Prompt:
Output, exactly as written, the lines below from the one that has "Protein AF-A0A4U9IVE5-F1 (afdb_monomer_lite)" through the one that has "SER A 1 6 ? 25.372"; nothing else, and no pictures.
..........
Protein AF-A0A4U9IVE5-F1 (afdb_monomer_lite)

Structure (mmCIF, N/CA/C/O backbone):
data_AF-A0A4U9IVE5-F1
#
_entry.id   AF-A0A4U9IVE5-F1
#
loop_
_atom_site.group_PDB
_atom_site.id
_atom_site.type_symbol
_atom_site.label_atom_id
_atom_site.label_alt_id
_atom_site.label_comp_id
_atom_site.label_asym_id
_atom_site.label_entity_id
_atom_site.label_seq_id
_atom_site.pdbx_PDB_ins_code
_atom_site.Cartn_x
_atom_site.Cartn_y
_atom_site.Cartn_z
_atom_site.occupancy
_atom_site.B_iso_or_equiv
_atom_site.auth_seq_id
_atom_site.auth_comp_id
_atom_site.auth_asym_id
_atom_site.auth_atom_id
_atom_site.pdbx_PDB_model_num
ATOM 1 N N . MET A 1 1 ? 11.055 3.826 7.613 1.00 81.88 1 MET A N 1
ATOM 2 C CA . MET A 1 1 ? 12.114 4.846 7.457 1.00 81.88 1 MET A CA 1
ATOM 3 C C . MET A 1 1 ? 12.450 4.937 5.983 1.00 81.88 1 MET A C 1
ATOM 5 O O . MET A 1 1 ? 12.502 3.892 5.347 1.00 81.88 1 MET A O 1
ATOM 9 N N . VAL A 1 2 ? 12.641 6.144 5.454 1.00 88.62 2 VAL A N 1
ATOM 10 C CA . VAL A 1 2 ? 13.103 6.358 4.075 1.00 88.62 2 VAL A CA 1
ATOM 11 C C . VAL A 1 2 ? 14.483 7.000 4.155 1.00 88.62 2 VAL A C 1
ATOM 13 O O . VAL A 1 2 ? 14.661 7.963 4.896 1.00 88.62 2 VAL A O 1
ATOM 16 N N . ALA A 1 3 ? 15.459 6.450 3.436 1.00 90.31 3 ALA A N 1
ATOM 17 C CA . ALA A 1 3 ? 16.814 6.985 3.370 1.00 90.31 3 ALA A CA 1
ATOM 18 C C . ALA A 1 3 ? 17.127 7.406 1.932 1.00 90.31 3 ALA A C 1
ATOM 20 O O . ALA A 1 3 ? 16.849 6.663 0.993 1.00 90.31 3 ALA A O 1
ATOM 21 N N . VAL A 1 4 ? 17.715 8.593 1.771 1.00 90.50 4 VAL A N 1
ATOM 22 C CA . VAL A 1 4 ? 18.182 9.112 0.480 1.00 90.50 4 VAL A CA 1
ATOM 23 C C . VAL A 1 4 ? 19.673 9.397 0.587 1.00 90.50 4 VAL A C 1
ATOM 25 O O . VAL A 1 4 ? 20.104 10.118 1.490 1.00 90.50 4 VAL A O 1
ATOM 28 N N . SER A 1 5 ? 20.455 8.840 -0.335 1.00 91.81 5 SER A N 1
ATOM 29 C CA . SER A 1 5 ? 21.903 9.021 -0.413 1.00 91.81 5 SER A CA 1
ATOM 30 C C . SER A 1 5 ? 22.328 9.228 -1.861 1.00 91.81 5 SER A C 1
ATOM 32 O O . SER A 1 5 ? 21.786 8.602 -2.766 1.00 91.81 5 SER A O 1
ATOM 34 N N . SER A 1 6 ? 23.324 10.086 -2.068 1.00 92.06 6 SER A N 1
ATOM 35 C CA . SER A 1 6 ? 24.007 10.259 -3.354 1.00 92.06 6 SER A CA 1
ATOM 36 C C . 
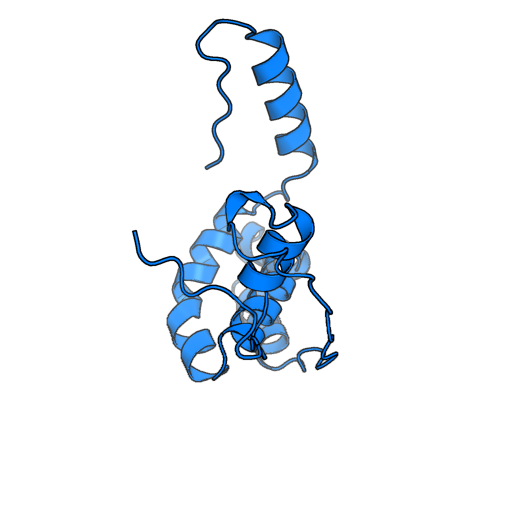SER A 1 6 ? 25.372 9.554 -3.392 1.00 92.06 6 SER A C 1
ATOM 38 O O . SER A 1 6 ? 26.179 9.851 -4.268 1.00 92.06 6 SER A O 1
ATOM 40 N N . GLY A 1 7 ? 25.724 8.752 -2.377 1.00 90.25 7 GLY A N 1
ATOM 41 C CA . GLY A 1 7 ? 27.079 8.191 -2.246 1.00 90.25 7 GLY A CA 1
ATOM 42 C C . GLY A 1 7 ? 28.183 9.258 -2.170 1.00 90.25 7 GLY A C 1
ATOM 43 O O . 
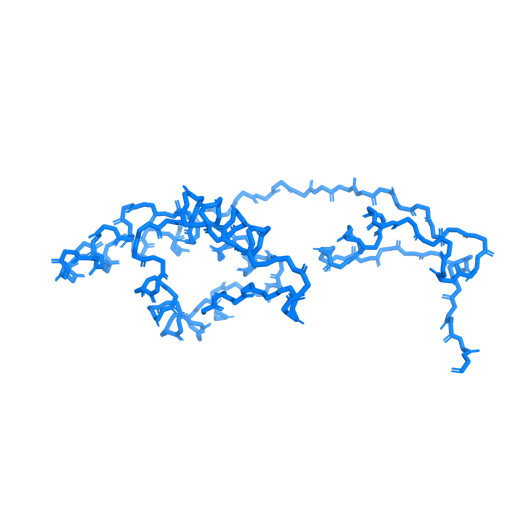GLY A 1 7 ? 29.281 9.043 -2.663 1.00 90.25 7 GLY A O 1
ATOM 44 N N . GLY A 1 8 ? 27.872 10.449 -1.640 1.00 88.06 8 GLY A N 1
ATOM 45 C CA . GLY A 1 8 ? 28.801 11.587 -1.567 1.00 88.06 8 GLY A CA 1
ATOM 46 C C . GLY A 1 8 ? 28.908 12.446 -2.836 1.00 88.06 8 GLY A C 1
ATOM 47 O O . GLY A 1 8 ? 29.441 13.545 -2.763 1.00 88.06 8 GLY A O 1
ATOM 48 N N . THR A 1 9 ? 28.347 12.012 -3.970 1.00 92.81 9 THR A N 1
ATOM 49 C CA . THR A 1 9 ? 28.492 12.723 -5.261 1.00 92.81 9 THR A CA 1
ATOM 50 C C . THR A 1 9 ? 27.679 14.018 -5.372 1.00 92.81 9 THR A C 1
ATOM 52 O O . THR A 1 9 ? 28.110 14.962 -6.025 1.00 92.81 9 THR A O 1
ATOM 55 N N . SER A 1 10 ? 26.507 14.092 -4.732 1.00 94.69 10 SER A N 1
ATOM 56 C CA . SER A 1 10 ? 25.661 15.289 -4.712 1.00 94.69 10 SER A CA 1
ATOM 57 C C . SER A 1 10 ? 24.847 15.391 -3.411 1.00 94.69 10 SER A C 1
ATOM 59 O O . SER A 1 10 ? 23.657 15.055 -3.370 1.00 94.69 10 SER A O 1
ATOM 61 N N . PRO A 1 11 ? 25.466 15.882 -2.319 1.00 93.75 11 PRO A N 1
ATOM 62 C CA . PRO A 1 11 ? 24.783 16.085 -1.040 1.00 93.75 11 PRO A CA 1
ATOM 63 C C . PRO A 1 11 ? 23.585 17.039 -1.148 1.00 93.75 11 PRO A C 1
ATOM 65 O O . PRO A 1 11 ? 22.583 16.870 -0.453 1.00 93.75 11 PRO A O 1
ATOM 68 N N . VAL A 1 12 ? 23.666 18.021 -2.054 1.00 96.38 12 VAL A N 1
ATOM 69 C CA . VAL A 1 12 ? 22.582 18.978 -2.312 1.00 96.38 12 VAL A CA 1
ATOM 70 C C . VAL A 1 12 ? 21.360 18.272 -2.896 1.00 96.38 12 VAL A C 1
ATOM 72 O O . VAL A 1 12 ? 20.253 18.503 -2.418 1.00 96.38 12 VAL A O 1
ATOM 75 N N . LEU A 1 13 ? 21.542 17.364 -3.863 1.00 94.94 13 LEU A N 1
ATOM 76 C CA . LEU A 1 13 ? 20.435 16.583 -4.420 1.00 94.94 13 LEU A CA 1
..........
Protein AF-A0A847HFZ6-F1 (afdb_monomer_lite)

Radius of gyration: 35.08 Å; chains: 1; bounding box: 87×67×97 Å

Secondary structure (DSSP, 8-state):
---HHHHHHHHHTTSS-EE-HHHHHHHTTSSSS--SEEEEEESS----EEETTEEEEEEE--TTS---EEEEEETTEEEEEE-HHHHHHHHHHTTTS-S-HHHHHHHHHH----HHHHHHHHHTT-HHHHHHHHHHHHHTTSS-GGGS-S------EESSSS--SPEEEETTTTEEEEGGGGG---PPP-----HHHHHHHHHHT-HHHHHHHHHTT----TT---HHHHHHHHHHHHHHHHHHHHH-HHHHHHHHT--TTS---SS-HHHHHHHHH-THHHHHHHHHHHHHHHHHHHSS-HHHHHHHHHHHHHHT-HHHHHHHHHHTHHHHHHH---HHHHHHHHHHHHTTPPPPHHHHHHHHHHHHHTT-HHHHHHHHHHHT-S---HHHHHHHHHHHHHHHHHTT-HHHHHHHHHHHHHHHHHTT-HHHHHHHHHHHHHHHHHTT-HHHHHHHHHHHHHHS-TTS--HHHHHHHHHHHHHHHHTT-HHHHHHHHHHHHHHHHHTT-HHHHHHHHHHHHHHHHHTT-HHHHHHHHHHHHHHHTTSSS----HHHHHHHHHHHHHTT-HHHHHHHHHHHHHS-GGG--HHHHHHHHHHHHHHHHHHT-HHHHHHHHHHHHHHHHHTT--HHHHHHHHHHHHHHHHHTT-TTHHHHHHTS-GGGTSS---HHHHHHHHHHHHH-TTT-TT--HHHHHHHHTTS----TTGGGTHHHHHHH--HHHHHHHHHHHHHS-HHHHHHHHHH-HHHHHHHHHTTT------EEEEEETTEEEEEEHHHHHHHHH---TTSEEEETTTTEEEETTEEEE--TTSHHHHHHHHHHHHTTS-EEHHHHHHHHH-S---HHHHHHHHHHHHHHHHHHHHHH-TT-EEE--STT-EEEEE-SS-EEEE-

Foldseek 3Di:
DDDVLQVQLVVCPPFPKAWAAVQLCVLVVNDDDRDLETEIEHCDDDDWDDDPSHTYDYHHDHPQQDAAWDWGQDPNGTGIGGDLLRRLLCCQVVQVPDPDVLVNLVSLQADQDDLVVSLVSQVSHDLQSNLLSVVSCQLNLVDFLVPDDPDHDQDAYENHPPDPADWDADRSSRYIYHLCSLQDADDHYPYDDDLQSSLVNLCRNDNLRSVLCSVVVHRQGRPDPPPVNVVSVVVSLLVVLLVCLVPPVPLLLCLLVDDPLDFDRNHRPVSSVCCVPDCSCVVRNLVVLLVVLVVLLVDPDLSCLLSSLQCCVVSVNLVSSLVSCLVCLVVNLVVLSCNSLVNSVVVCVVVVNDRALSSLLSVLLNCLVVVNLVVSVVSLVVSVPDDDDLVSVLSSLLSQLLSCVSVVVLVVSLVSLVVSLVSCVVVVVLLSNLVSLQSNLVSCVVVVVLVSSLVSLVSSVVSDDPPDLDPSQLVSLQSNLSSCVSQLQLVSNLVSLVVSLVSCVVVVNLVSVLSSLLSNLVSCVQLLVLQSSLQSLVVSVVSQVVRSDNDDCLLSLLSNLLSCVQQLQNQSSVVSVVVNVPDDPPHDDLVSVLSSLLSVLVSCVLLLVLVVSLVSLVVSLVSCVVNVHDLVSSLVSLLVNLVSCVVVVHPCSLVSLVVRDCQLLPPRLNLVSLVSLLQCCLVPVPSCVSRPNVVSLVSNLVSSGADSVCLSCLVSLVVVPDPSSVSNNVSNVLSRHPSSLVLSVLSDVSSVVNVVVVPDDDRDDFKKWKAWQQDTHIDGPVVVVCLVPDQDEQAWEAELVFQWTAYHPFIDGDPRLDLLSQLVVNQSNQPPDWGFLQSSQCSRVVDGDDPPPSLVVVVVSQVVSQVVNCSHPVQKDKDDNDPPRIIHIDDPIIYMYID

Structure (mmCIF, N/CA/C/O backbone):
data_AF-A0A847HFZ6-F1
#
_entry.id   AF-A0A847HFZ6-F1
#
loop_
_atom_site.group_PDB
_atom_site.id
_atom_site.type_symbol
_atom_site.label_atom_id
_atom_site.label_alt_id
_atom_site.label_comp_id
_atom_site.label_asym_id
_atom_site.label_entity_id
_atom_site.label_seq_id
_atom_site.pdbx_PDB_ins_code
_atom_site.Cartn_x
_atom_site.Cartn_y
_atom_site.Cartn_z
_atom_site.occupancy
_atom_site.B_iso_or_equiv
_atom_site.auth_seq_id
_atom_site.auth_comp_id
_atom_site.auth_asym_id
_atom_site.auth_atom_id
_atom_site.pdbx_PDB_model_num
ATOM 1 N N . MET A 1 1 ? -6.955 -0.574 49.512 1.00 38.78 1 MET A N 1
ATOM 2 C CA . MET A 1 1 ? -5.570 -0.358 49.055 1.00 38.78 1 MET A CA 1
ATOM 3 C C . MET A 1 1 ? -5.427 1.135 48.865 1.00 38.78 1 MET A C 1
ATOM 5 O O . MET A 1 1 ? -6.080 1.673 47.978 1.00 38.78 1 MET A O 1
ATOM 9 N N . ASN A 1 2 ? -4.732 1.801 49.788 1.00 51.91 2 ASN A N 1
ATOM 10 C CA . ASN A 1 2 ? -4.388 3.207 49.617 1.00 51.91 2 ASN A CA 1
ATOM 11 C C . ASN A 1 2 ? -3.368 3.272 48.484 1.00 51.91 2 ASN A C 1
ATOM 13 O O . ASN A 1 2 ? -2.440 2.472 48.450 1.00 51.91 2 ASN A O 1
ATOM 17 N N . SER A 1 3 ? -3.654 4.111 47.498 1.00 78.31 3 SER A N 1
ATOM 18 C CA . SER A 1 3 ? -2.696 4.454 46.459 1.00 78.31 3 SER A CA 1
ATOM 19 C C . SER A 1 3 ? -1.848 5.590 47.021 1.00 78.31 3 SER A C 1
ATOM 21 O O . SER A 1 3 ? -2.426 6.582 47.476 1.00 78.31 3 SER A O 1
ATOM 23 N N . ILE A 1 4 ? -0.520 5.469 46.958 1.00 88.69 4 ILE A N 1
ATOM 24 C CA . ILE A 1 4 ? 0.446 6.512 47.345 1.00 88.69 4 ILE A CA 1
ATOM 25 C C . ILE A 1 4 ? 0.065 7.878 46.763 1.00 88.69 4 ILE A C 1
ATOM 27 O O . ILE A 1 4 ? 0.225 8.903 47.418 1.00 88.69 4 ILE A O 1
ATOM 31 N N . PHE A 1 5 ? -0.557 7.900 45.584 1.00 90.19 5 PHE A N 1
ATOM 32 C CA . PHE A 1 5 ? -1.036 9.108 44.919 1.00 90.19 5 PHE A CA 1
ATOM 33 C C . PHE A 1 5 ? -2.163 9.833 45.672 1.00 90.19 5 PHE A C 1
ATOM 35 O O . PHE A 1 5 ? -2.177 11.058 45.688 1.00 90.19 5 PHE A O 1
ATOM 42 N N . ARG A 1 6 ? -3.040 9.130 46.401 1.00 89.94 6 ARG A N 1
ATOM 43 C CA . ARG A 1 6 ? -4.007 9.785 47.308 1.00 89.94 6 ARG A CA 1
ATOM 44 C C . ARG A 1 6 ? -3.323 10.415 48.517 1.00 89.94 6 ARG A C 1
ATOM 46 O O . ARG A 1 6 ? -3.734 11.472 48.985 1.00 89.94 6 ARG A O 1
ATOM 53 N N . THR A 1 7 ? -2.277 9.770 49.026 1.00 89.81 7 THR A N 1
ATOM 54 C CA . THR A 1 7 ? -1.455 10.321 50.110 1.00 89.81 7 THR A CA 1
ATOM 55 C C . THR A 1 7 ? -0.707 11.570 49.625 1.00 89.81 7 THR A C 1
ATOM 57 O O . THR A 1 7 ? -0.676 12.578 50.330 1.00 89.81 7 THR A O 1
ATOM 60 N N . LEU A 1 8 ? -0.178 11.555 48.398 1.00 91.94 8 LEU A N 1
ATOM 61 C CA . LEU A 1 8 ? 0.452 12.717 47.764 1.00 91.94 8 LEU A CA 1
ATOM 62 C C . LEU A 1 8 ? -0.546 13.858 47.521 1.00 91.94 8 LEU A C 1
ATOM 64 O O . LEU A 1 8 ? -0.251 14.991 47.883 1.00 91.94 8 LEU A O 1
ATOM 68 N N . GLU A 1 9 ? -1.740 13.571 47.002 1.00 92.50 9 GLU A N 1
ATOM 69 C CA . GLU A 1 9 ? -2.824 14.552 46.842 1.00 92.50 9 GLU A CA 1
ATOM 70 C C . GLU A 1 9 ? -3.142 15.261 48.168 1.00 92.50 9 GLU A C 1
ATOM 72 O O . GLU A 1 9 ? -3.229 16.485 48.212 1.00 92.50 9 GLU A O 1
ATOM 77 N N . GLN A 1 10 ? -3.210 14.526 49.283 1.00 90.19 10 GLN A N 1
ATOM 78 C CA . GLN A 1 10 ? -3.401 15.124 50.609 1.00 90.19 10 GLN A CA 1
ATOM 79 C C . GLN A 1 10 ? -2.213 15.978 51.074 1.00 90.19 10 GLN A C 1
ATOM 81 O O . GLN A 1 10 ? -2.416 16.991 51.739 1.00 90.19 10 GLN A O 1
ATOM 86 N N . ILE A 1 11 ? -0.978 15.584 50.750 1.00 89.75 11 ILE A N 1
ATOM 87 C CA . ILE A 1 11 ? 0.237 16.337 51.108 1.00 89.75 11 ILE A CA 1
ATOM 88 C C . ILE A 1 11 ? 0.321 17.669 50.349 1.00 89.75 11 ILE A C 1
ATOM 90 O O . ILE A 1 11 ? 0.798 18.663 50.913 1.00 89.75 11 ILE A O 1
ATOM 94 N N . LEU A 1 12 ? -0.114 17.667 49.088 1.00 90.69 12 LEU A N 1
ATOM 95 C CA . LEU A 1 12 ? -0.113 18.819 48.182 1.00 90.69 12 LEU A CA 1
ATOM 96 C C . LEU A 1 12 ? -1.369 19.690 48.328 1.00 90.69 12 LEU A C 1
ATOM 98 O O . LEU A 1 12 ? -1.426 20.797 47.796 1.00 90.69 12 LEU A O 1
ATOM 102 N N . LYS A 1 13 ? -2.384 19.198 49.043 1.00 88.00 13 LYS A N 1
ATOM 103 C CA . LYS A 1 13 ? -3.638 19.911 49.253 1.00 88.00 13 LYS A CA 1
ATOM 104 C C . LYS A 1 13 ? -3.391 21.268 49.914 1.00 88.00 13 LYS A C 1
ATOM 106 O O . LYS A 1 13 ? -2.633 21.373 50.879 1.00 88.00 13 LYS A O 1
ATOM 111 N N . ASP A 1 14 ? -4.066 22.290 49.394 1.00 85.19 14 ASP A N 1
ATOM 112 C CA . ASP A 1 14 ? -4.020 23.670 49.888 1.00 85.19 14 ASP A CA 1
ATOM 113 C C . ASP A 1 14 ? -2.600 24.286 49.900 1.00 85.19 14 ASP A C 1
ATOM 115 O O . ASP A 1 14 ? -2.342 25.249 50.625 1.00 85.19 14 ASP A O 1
..........
Your solution:
Protein AF-A0A4U9IVE5-F1 (afdb_monomer_lite)

Structure (mmCIF, N/CA/C/O backbone):
data_AF-A0A4U9IVE5-F1
#
_entry.id   AF-A0A4U9IVE5-F1
#
loop_
_atom_site.group_PDB
_atom_site.id
_atom_site.type_symbol
_atom_site.label_atom_id
_atom_site.label_alt_id
_atom_site.label_comp_id
_atom_site.label_asym_id
_atom_site.label_entity_id
_atom_site.label_seq_id
_atom_site.pdbx_PDB_ins_code
_atom_site.Cartn_x
_atom_site.Cartn_y
_atom_site.Cartn_z
_atom_site.occupancy
_atom_site.B_iso_or_equiv
_atom_site.auth_seq_id
_atom_site.auth_comp_id
_atom_site.auth_asym_id
_atom_site.auth_atom_id
_atom_site.pdbx_PDB_model_num
ATOM 1 N N . MET A 1 1 ? 11.055 3.826 7.613 1.00 81.88 1 MET A N 1
ATOM 2 C CA . MET A 1 1 ? 12.114 4.846 7.457 1.00 81.88 1 MET A CA 1
ATOM 3 C C . MET A 1 1 ? 12.450 4.937 5.983 1.00 81.88 1 MET A C 1
ATOM 5 O O . MET A 1 1 ? 12.502 3.892 5.347 1.00 81.88 1 MET A O 1
ATOM 9 N N . VAL A 1 2 ? 12.641 6.144 5.454 1.00 88.62 2 VAL A N 1
ATOM 10 C CA . VAL A 1 2 ? 13.103 6.358 4.075 1.00 88.62 2 VAL A CA 1
ATOM 11 C C . VAL A 1 2 ? 14.483 7.000 4.155 1.00 88.62 2 VAL A C 1
ATOM 13 O O . VAL A 1 2 ? 14.661 7.963 4.896 1.00 88.62 2 VAL A O 1
ATOM 16 N N . ALA A 1 3 ? 15.459 6.450 3.436 1.00 90.31 3 ALA A N 1
ATOM 17 C CA . ALA A 1 3 ? 16.814 6.985 3.370 1.00 90.31 3 ALA A CA 1
ATOM 18 C C . ALA A 1 3 ? 17.127 7.406 1.932 1.00 90.31 3 ALA A C 1
ATOM 20 O O . ALA A 1 3 ? 16.849 6.663 0.993 1.00 90.31 3 ALA A O 1
ATOM 21 N N . VAL A 1 4 ? 17.715 8.593 1.771 1.00 90.50 4 VAL A N 1
ATOM 22 C CA . VAL A 1 4 ? 18.182 9.112 0.480 1.00 90.50 4 VAL A CA 1
ATOM 23 C C . VAL A 1 4 ? 19.673 9.397 0.587 1.00 90.50 4 VAL A C 1
ATOM 25 O O . VAL A 1 4 ? 20.104 10.118 1.490 1.00 90.50 4 VAL A O 1
ATOM 28 N N . SER A 1 5 ? 20.455 8.840 -0.335 1.00 91.81 5 SER A N 1
ATOM 29 C CA . SER A 1 5 ? 21.903 9.021 -0.413 1.00 91.81 5 SER A CA 1
ATOM 30 C C . SER A 1 5 ? 22.328 9.228 -1.861 1.00 91.81 5 SER A C 1
ATOM 32 O O . SER A 1 5 ? 21.786 8.602 -2.766 1.00 91.81 5 SER A O 1
ATOM 34 N N . SER A 1 6 ? 23.324 10.086 -2.068 1.00 92.06 6 SER A N 1
ATOM 35 C CA . SER A 1 6 ? 24.007 10.259 -3.354 1.00 92.06 6 SER A CA 1
ATOM 36 C C . 
SER A 1 6 ? 25.372 9.554 -3.392 1.00 92.06 6 SER A C 1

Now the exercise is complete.